Chapter 0: Why Randomness?

Every method we have seen so far — gradient descent, Newton's method, Nelder-Mead — can get trapped in local minima. When the landscape has many valleys, a deterministic search will settle into whichever valley it starts in. It cannot jump out.

The core idea: Stochastic methods use randomness strategically to explore the design space. By occasionally accepting worse solutions or sampling from broad distributions, they can escape local minima and discover better regions. The trick is controlling how much randomness you use, and when to dial it down so the search converges.

Pure random search — evaluating f at random points — ignores everything you have learned from previous evaluations. Stochastic methods are smarter: they use randomness as a tool within a structured search process, balancing exploration (trying new regions) against exploitation (refining what you have found).

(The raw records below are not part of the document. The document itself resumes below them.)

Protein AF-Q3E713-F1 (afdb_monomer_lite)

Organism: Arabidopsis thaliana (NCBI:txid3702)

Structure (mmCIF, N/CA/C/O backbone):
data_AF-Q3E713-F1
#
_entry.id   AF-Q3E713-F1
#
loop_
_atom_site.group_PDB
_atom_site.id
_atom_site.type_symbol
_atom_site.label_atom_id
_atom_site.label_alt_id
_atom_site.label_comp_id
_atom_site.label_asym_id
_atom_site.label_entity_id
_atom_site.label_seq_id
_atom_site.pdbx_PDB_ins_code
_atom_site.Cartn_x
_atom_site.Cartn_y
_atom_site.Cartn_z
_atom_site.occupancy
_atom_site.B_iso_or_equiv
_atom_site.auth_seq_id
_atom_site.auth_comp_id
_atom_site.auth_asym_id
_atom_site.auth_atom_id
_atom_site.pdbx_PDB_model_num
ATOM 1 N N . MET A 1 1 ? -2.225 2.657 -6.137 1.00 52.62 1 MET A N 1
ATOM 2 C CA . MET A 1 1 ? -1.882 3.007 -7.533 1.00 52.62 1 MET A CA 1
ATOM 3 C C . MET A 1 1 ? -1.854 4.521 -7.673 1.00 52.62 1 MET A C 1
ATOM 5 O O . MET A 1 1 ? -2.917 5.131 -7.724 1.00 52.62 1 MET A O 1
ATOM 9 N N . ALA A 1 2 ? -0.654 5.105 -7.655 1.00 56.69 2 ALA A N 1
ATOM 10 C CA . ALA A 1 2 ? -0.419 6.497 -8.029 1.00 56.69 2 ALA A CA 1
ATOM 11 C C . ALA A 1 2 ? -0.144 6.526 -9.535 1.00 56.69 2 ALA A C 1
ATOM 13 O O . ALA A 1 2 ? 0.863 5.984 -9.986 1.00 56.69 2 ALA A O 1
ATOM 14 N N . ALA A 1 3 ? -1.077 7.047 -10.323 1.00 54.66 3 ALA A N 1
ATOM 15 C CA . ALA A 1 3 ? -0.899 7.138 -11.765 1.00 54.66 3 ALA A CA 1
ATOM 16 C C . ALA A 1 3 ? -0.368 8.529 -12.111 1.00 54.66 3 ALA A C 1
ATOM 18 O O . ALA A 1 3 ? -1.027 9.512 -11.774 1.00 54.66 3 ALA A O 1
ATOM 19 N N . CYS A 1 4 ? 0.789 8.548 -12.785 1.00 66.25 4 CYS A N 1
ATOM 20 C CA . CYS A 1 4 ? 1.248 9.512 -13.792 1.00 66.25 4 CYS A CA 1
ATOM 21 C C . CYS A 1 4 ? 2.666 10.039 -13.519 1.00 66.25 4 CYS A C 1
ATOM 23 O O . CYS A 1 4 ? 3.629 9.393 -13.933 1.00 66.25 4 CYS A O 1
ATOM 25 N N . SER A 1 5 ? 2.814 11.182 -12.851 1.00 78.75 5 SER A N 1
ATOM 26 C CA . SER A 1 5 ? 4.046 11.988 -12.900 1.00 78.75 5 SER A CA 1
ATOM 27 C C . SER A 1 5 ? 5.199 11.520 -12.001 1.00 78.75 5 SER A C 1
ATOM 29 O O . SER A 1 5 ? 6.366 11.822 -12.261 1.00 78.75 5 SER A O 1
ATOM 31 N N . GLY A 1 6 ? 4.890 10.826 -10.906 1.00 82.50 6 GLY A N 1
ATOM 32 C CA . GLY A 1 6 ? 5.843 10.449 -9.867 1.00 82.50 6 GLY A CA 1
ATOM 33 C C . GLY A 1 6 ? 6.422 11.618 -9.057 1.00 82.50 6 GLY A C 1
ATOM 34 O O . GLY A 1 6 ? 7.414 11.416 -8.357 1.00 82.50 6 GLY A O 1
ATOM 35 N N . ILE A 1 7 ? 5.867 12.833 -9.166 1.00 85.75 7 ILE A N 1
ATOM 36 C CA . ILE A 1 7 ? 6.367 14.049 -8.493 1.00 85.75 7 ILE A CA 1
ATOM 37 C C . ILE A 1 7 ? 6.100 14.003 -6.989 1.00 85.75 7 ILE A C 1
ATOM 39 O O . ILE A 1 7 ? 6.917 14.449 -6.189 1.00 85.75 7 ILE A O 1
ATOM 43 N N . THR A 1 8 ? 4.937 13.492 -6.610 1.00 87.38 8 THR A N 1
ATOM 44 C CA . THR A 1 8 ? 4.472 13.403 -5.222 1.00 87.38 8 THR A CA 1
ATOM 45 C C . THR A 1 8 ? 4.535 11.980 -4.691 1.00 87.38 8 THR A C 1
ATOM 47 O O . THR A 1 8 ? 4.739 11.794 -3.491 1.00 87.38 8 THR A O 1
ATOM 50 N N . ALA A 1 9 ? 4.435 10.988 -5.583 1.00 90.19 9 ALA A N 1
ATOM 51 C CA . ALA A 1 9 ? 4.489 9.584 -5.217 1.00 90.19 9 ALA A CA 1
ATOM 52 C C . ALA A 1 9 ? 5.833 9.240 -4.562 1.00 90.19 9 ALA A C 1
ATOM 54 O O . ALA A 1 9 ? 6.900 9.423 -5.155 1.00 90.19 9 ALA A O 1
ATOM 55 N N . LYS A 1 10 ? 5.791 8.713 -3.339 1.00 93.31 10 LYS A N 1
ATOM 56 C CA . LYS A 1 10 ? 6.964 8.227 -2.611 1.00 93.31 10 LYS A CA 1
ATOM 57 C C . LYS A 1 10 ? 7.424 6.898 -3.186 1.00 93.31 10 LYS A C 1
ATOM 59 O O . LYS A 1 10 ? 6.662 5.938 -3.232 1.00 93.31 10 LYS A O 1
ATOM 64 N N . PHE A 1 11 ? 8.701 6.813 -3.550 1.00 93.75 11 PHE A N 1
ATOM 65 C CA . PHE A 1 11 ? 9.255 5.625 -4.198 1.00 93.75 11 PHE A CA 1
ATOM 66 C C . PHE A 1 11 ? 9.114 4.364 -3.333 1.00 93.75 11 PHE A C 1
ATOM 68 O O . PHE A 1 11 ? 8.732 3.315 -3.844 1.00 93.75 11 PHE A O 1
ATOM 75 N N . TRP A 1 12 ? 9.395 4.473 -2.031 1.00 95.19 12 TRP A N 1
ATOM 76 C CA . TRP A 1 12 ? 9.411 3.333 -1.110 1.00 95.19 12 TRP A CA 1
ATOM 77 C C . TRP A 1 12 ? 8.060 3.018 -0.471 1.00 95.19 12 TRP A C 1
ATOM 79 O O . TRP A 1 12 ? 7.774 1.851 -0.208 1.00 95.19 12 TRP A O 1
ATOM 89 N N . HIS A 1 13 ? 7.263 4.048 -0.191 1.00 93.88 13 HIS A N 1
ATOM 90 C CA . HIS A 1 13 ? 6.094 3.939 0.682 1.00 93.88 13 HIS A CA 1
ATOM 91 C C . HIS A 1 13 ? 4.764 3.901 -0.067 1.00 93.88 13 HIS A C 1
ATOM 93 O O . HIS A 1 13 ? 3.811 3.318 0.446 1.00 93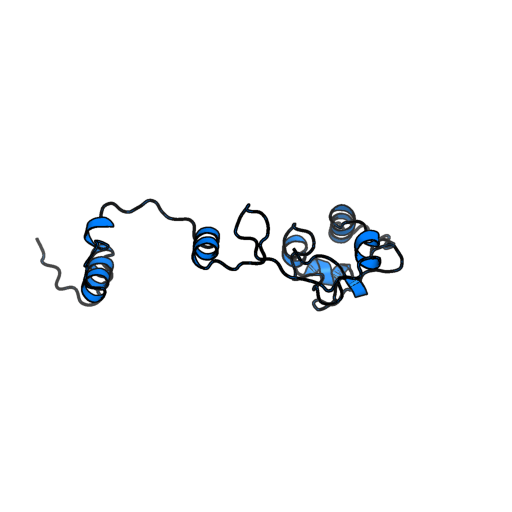.88 13 HIS A O 1
ATOM 99 N N . ASP A 1 14 ? 4.695 4.465 -1.273 1.00 91.31 14 ASP A N 1
ATOM 100 C CA . ASP A 1 14 ? 3.458 4.443 -2.044 1.00 91.31 14 ASP A CA 1
ATOM 101 C C . ASP A 1 14 ? 3.378 3.190 -2.917 1.00 91.31 14 ASP A C 1
ATOM 103 O O . ASP A 1 14 ? 4.351 2.760 -3.535 1.00 91.31 14 ASP A O 1
ATOM 107 N N . ASP A 1 15 ? 2.176 2.625 -3.030 1.00 88.69 15 ASP A N 1
ATOM 108 C CA . ASP A 1 15 ? 1.877 1.560 -3.987 1.00 88.69 15 ASP A CA 1
ATOM 109 C C . ASP A 1 15 ? 1.642 2.154 -5.388 1.00 88.69 15 ASP A C 1
ATOM 111 O O . ASP A 1 15 ? 0.508 2.286 -5.869 1.00 88.69 15 ASP A O 1
ATOM 115 N N . TRP A 1 16 ? 2.721 2.590 -6.034 1.00 87.25 16 TRP A N 1
ATOM 116 C CA . TRP A 1 16 ? 2.692 3.122 -7.400 1.00 87.25 16 TRP A CA 1
ATOM 117 C C . TRP A 1 16 ? 2.967 2.047 -8.464 1.00 87.25 16 TRP A C 1
ATOM 119 O O . TRP A 1 16 ? 2.596 2.226 -9.619 1.00 87.25 16 TRP A O 1
ATOM 129 N N . THR A 1 17 ? 3.521 0.895 -8.075 1.00 87.56 17 THR A N 1
ATOM 130 C CA . THR A 1 17 ? 3.785 -0.249 -8.969 1.00 87.56 17 THR A CA 1
ATOM 131 C C . THR A 1 17 ? 2.653 -1.281 -8.994 1.00 87.56 17 THR A C 1
ATOM 133 O O . THR A 1 17 ? 2.627 -2.140 -9.872 1.00 87.56 17 THR A O 1
ATOM 136 N N . GLY A 1 18 ? 1.712 -1.228 -8.043 1.00 85.31 18 GLY A N 1
ATOM 137 C CA . GLY A 1 18 ? 0.674 -2.247 -7.861 1.00 85.31 18 GLY A CA 1
ATOM 138 C C . GLY A 1 18 ? 1.154 -3.496 -7.111 1.00 85.31 18 GLY A C 1
ATOM 139 O O . GLY A 1 18 ? 0.357 -4.416 -6.913 1.00 85.31 18 GLY A O 1
ATOM 140 N N . LEU A 1 19 ? 2.428 -3.531 -6.704 1.00 88.75 19 LEU A N 1
ATOM 141 C CA . LEU A 1 19 ? 3.048 -4.603 -5.918 1.00 88.75 19 LEU A CA 1
ATOM 142 C C . LEU A 1 19 ? 3.028 -4.315 -4.407 1.00 88.75 19 LEU A C 1
ATOM 144 O O . LEU A 1 19 ? 3.596 -5.083 -3.633 1.00 88.75 19 LEU A O 1
ATOM 148 N N . GLY A 1 20 ? 2.382 -3.225 -3.992 1.00 89.75 20 GLY A N 1
ATOM 149 C CA . GLY A 1 20 ? 2.480 -2.687 -2.643 1.00 89.75 20 GLY A CA 1
ATOM 150 C C . GLY A 1 20 ? 3.682 -1.750 -2.472 1.00 89.75 20 GLY A C 1
ATOM 151 O O . GLY A 1 20 ? 4.442 -1.516 -3.419 1.00 89.75 20 GLY A O 1
ATOM 152 N N . PRO A 1 21 ? 3.858 -1.190 -1.264 1.00 93.19 21 PRO A N 1
ATOM 153 C CA . PRO A 1 21 ? 5.025 -0.386 -0.924 1.00 93.19 21 PRO A CA 1
ATOM 154 C C . PRO A 1 21 ? 6.320 -1.171 -1.154 1.00 93.19 21 PRO A C 1
ATOM 156 O O . PRO A 1 21 ? 6.505 -2.269 -0.628 1.00 93.19 21 PRO A O 1
ATOM 159 N N . LEU A 1 22 ? 7.261 -0.606 -1.914 1.00 94.81 22 LEU A N 1
ATOM 160 C CA . LEU A 1 22 ? 8.533 -1.280 -2.202 1.00 94.81 22 LEU A CA 1
ATOM 161 C C . LEU A 1 22 ? 9.346 -1.562 -0.932 1.00 94.81 22 LEU A C 1
ATOM 163 O O . LEU A 1 22 ? 10.109 -2.527 -0.904 1.00 94.81 22 LEU A O 1
ATOM 167 N N . ILE A 1 23 ? 9.164 -0.761 0.124 1.00 95.69 23 ILE A N 1
ATOM 168 C CA . ILE A 1 23 ? 9.812 -0.983 1.420 1.00 95.69 23 ILE A CA 1
ATOM 169 C C . ILE A 1 23 ? 9.428 -2.328 2.047 1.00 95.69 23 ILE A C 1
ATOM 171 O O . ILE A 1 23 ? 10.270 -2.944 2.697 1.00 95.69 23 ILE A O 1
ATOM 175 N N . ASP A 1 24 ? 8.211 -2.818 1.804 1.00 94.69 24 ASP A N 1
ATOM 176 C CA . ASP A 1 24 ? 7.745 -4.101 2.336 1.00 94.69 24 ASP A CA 1
ATOM 177 C C . ASP A 1 24 ? 8.404 -5.276 1.598 1.00 94.69 24 ASP A C 1
ATOM 179 O O . ASP A 1 24 ? 8.653 -6.326 2.187 1.00 94.69 24 ASP A O 1
ATOM 183 N N . LEU A 1 25 ? 8.757 -5.082 0.322 1.00 93.31 25 LEU A N 1
ATOM 184 C CA . LEU A 1 25 ? 9.453 -6.080 -0.495 1.00 93.31 25 LEU A CA 1
ATOM 185 C C . LEU A 1 25 ? 10.959 -6.112 -0.217 1.00 93.31 25 LEU A C 1
ATOM 187 O O . LEU A 1 25 ? 11.569 -7.179 -0.186 1.00 93.31 25 LEU A O 1
ATOM 191 N N . THR A 1 26 ? 11.581 -4.945 -0.040 1.00 93.19 26 THR A N 1
ATOM 192 C CA . THR A 1 26 ? 13.040 -4.845 0.117 1.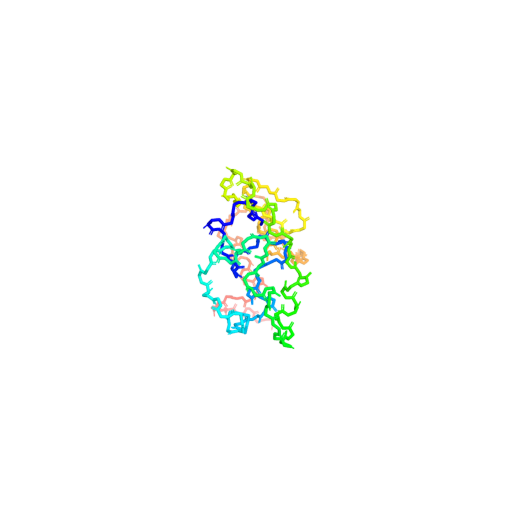00 93.19 26 THR A CA 1
ATOM 193 C C . THR A 1 26 ? 13.503 -4.796 1.564 1.00 93.19 26 THR A C 1
ATOM 195 O O . THR A 1 26 ? 14.709 -4.872 1.818 1.00 93.19 26 THR A O 1
ATOM 198 N N . ALA A 1 27 ? 12.574 -4.602 2.503 1.00 92.19 27 ALA A N 1
ATOM 199 C CA . ALA A 1 27 ? 12.860 -4.206 3.876 1.00 92.19 27 ALA A CA 1
ATOM 200 C C . ALA A 1 27 ? 13.702 -2.897 3.921 1.00 92.19 27 ALA A C 1
ATOM 202 O O . ALA A 1 27 ? 13.960 -2.273 2.880 1.00 92.19 27 ALA A O 1
ATOM 203 N N . PRO A 1 28 ? 14.211 -2.470 5.094 1.00 91.00 28 PRO A N 1
ATOM 204 C CA . PRO A 1 28 ? 15.106 -1.309 5.203 1.00 91.00 28 PRO A CA 1
ATOM 205 C C . PRO A 1 28 ? 16.419 -1.424 4.409 1.00 91.00 28 PRO A C 1
ATOM 207 O O . PRO A 1 28 ? 17.169 -0.453 4.312 1.00 91.00 28 PRO A O 1
ATOM 210 N N . LEU A 1 29 ? 16.718 -2.601 3.851 1.00 92.75 29 LEU A N 1
ATOM 211 C CA . LEU A 1 29 ? 17.907 -2.864 3.047 1.00 92.75 29 LEU A CA 1
ATOM 212 C C . LEU A 1 29 ? 17.821 -2.260 1.637 1.00 92.75 29 LEU A C 1
ATOM 214 O O . LEU A 1 29 ? 18.854 -1.920 1.064 1.00 92.75 29 LEU A O 1
ATOM 218 N N . GLY A 1 30 ? 16.619 -2.085 1.079 1.00 91.25 30 GLY A N 1
ATOM 219 C CA . GLY A 1 30 ? 16.429 -1.446 -0.231 1.00 91.25 30 GLY A CA 1
ATOM 220 C C . GLY A 1 30 ? 17.021 -0.037 -0.304 1.00 91.25 30 GLY A C 1
ATOM 221 O O . GLY A 1 30 ? 17.929 0.188 -1.114 1.00 91.25 30 GLY A O 1
ATOM 222 N N . PRO A 1 31 ? 16.5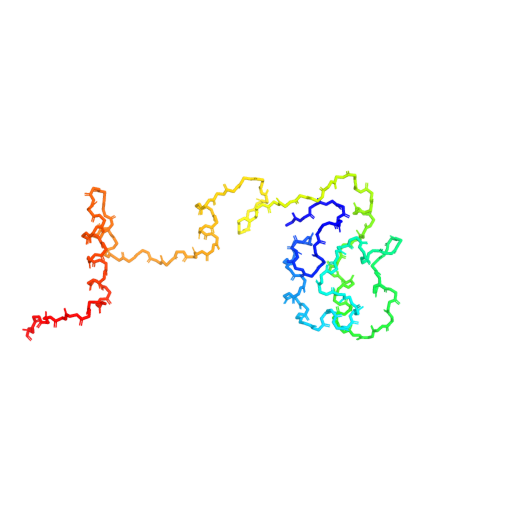86 0.896 0.563 1.00 93.25 31 PRO A N 1
ATOM 223 C CA . PRO A 1 31 ? 17.157 2.240 0.649 1.00 93.25 31 PRO A CA 1
ATOM 224 C C . PRO A 1 31 ? 18.672 2.227 0.892 1.00 93.25 31 PRO A C 1
ATOM 226 O O . PRO A 1 31 ? 19.416 2.929 0.210 1.00 93.25 31 PRO A O 1
ATOM 229 N N . GLN A 1 32 ? 19.152 1.360 1.793 1.00 91.94 32 GLN A N 1
ATOM 230 C CA . GLN A 1 32 ? 20.579 1.255 2.122 1.00 91.94 32 GLN A CA 1
ATOM 231 C C . GLN A 1 32 ? 21.434 0.830 0.925 1.00 91.94 32 GLN A C 1
ATOM 233 O O . GLN A 1 32 ? 22.488 1.412 0.681 1.00 91.94 32 GLN A O 1
ATOM 238 N N . PHE A 1 33 ? 20.993 -0.171 0.160 1.00 90.75 33 PHE A N 1
ATOM 239 C CA . PHE A 1 33 ? 21.769 -0.675 -0.971 1.00 90.75 33 PHE A CA 1
ATOM 240 C C . PHE A 1 33 ? 21.657 0.200 -2.215 1.00 90.75 33 PHE A C 1
ATOM 242 O O . PHE A 1 33 ? 22.623 0.311 -2.967 1.00 90.75 33 PHE A O 1
ATOM 249 N N . THR A 1 34 ? 20.506 0.830 -2.441 1.00 90.88 34 THR A N 1
ATOM 250 C CA . THR A 1 34 ? 20.321 1.758 -3.568 1.00 90.88 34 THR A CA 1
ATOM 251 C C . THR A 1 34 ? 20.912 3.145 -3.305 1.00 90.88 34 THR A C 1
ATOM 253 O O . THR A 1 34 ? 21.154 3.883 -4.258 1.00 90.88 34 THR A O 1
ATOM 256 N N . GLY A 1 35 ? 21.153 3.503 -2.037 1.00 91.38 35 GLY A N 1
ATOM 257 C CA . GLY A 1 35 ? 21.596 4.838 -1.632 1.00 91.38 35 GLY A CA 1
ATOM 258 C C . GLY A 1 35 ? 20.512 5.909 -1.787 1.00 91.38 35 GLY A C 1
ATOM 259 O O . GLY A 1 35 ? 20.824 7.097 -1.853 1.00 91.38 35 GLY A O 1
ATOM 260 N N . LEU A 1 36 ? 19.247 5.500 -1.898 1.00 93.56 36 LEU A N 1
ATOM 261 C CA . LEU A 1 36 ? 18.112 6.405 -2.015 1.00 93.56 36 LEU A CA 1
ATOM 262 C C . LEU A 1 36 ? 17.590 6.786 -0.630 1.00 93.56 36 LEU A C 1
ATOM 264 O O . LEU A 1 36 ? 17.504 5.944 0.263 1.00 93.56 36 LEU A O 1
ATOM 268 N N . SER A 1 37 ? 17.187 8.048 -0.472 1.00 95.25 37 SER A N 1
ATOM 269 C CA . SER A 1 37 ? 16.474 8.488 0.732 1.00 95.25 37 SER A CA 1
ATOM 270 C C . SER A 1 37 ? 15.154 7.726 0.886 1.00 95.25 37 SER A C 1
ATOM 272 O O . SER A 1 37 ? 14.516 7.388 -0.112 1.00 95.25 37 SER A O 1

Stochastic methods add randomness to optimization in order to:

Chapter 1: Noisy Descent

The simplest stochastic method: take a normal gradient descent step, then add random noise. The update becomes:

x(k+1) ← x(k) + d(k) + ε(k)

where d(k) is the descent direction and ε(k) is zero-mean Gaussian noise with standard deviation σ. The noise is typically reduced over time — large perturbations early for exploration, small perturbations later for convergence.

Key insight: Adding noise helps traverse saddle points, where the gradient is near zero but the point is not a minimum. Without noise, gradient descent can stall at saddle points for many iterations. Stochastic gradient descent (SGD) in deep learning benefits from exactly this effect — the mini-batch noise acts as a natural perturbation.

For convergence guarantees, the step sizes α(k) must satisfy two conditions: ∑α(k) = ∞ (don't decay too fast) and ∑(α(k))² < ∞ (do eventually decay). A common choice is α(k) = 1/k.

Why does adding noise help with saddle points?

Chapter 2: Mesh Adaptive Direct Search

Recall generalized pattern search (GPS) from Chapter 7: it explored a fixed set of directions. Mesh adaptive direct search (MADS) replaces those fixed directions with random positive spanning sets at each iteration.

Generate
Sample a random positive spanning set (n+1 directions that span Rn).
Poll
Evaluate f along each direction at step size α. Accept any improvement.
Adapt
Improvement found? Multiply α by 4. No improvement? Divide α by 4.

The step size α is always a power of 4, ensuring the mesh stays well-structured. When a successful direction is found, MADS also queries a point 3α further in that direction — an opportunistic extrapolation.

Think of it this way: GPS searches with a fixed compass. MADS rotates the compass randomly each iteration. Over time, this random rotation ensures that every direction gets explored — even directions that a fixed compass would never align with.
MADS improves over GPS by:

Chapter 3: Simulated Annealing

Inspired by metallurgy: when a metal is heated, its atoms move freely. Slow cooling lets them settle into an ordered, low-energy crystal. Fast quenching traps defects. Simulated annealing applies the same idea to optimization.

At each iteration, a candidate point x' is sampled from a transition distribution T. The candidate is accepted with the Metropolis criterion:

P(accept) = 1 if Δy ≤ 0,    e−Δy/t if Δy > 0

where Δy = f(x') − f(x) and t is the temperature. High temperature means most moves are accepted (exploration). Low temperature means only improvements are accepted (exploitation).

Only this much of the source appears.